The Right Resources for Critical Infrastructure
As one of our first steps, we must build the underlying architecture to conduct cyber risk analysis for critical infrastructure. Critical infrastructure is supported by a dependent web of hardware, software, services and other connected components.
Take the example of supply water, which CISA’s National Risk Management Center (NRMC) has designated a National Critical Function. Water supply and treatment interact with utilities; assets such as reservoirs; and internet-connected technology. These systems connect and depend on one another to operate.
However, there is no engine that captures all these data layers in one dynamic analytic tool. Working with sector-specific agencies such as the Environmental Protection Agency, the NRMC is building a National Critical Functions risk architecture to be that engine.
This is a complex and challenging endeavor. In time, however, this system of systems will enable us to consistently harness data and insight to answer key cyber risk management questions based on an understanding of potential impact.
Supporting efforts to better grasp the impact of cyber risk across the critical infrastructure community will involve developing usable metrics to quantify cyber risk in terms of functional loss.
The goal is to more precisely understand the relationship between threat, vulnerability and consequence on critical functions, and to bring that thinking into cost-benefit analysis for mitigating risks.
The emergence of security ratings has increased the use of cyber risk quantification to calculate and measure cyber risk exposure. These security ratings provide a starting point for companies’ cybersecurity capabilities and help elevate cyber risk to the level of board decision-making.

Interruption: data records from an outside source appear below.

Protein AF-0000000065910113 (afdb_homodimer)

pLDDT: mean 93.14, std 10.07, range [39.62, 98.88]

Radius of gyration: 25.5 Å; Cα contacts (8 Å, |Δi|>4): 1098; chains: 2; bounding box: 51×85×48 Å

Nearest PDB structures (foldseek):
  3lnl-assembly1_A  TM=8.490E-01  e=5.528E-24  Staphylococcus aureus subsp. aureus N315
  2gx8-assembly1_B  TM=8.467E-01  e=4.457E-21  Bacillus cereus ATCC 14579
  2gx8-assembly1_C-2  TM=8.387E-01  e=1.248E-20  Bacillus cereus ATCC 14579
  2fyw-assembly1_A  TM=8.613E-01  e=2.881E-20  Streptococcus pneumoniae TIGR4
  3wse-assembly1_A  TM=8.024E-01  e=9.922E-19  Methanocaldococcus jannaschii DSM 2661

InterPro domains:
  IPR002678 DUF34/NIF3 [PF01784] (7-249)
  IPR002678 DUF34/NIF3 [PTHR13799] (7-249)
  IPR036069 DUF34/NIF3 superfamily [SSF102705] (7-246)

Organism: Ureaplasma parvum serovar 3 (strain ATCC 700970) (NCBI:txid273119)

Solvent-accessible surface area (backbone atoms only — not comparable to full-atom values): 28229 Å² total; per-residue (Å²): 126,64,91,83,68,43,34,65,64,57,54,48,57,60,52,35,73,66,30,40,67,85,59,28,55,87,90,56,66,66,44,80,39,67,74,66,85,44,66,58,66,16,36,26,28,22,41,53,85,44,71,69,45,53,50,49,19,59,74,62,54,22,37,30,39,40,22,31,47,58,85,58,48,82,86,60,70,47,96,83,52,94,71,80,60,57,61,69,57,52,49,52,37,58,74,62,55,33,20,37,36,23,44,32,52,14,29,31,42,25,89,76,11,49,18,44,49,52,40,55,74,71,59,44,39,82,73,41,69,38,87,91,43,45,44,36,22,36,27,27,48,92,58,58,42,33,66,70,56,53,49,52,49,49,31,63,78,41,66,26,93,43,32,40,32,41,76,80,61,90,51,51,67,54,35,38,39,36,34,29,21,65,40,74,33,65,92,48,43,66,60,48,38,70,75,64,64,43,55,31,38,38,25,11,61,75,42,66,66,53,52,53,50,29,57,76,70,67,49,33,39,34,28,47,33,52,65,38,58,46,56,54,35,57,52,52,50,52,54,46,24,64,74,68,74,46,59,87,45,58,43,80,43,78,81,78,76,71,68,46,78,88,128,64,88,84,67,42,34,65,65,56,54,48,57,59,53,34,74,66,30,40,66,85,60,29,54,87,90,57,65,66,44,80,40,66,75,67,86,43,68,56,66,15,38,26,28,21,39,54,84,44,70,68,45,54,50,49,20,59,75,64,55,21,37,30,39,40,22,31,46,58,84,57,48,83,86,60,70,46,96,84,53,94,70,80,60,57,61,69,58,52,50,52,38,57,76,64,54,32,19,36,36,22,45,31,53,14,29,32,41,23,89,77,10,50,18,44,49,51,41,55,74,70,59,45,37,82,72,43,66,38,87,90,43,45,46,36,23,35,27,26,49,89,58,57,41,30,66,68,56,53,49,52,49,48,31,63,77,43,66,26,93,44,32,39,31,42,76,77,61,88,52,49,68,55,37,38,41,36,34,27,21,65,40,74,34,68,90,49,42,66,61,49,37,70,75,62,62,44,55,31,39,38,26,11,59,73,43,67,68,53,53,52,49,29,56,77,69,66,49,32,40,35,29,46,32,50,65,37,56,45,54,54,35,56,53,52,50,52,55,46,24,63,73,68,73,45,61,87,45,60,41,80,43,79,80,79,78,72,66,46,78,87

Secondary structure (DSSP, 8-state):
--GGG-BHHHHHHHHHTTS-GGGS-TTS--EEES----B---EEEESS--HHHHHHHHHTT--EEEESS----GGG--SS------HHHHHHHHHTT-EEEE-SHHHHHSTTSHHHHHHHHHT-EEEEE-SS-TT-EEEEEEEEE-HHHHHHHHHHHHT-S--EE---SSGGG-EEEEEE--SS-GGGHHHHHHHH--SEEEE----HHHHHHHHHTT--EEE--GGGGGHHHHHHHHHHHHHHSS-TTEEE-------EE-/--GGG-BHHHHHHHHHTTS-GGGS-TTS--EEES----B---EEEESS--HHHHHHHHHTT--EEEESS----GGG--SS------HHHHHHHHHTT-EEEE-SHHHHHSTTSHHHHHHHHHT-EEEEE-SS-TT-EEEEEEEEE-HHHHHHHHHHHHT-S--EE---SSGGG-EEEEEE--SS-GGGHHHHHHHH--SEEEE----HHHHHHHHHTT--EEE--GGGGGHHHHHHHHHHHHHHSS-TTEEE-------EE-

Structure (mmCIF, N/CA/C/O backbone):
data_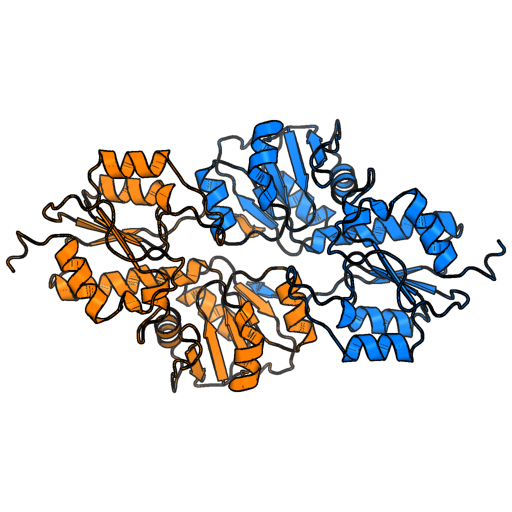AF-0000000065910113-model_v1
#
loop_
_entity.id
_entity.type
_entity.pdbx_description
1 polymer 'GTP cyclohydrolase 1 type 2 homolog'
#
loop_
_atom_site.group_PDB
_atom_site.id
_atom_site.type_symbol
_atom_site.label_atom_id
_atom_site.label_alt_id
_atom_site.label_comp_id
_atom_site.label_asym_id
_atom_site.label_entity_id
_atom_site.label_seq_id
_atom_site.pdbx_PDB_ins_code
_atom_site.Cartn_x
_atom_site.Cartn_y
_atom_site.Cartn_z
_atom_site.occupancy
_atom_site.B_iso_or_equiv
_atom_site.auth_seq_id
_atom_site.auth_comp_id
_atom_site.auth_asym_id
_atom_site.auth_atom_id
_atom_site.pdbx_PDB_model_num
ATOM 1 N N . MET A 1 1 ? -0.15 43.719 14.203 1 39.62 1 MET A N 1
ATOM 2 C CA . MET A 1 1 ? -1.562 43.5 13.891 1 39.62 1 MET A CA 1
ATOM 3 C C . MET A 1 1 ? -2.338 43.062 15.117 1 39.62 1 MET A C 1
ATOM 5 O O . MET A 1 1 ? -1.87 42.188 15.859 1 39.62 1 MET A O 1
ATOM 9 N N . LYS A 1 2 ? -3.107 43.781 15.656 1 47.75 2 LYS A N 1
ATOM 10 C CA . LYS A 1 2 ? -3.869 43.438 16.859 1 47.75 2 LYS A CA 1
ATOM 11 C C . LYS A 1 2 ? -4.516 42.062 16.719 1 47.75 2 LYS A C 1
ATOM 13 O O . LYS A 1 2 ? -4.969 41.688 15.633 1 47.75 2 LYS A O 1
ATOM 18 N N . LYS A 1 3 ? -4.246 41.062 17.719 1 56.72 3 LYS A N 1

Our goal is to build off existing efforts, bring these partners into the fold and welcome others who are eager to add value to these important discussions to help attach cyber metrics into the national security decision-making space.
Mitigating Cyber Risk Through the Right Metrics
Also central to our venture to reduce systemic cyber risk is finding concentrated sources of risk that, if mitigated, provide heightened risk management bang for the buck.
One example is software risk. We’ve seen how a nonsecure software supply chain and increasing reliance on open-source libraries can expose us to the risk of a digital pandemic of sorts. The ubiquity of coding flaws across connected systems can create an opportunity to affect National Critical Functions.
This risk is no longer hypothetical.
Over the past two years, we’ve worked through a public-private Information and Communications Technology (ICT) Supply Chain Risk Management Task Force to identify supply chain threats, including those derived from software, and to develop guidance and tools to help ICT companies and their customers, including the federal government, reduce risk from software supply chains.
Our mission demands that we better understand and address systemic cyber risk. The steady drumbeat of the importance of cyber essentials must be complemented with a more advanced understanding of how cyber risk manifests itself in an interconnected world.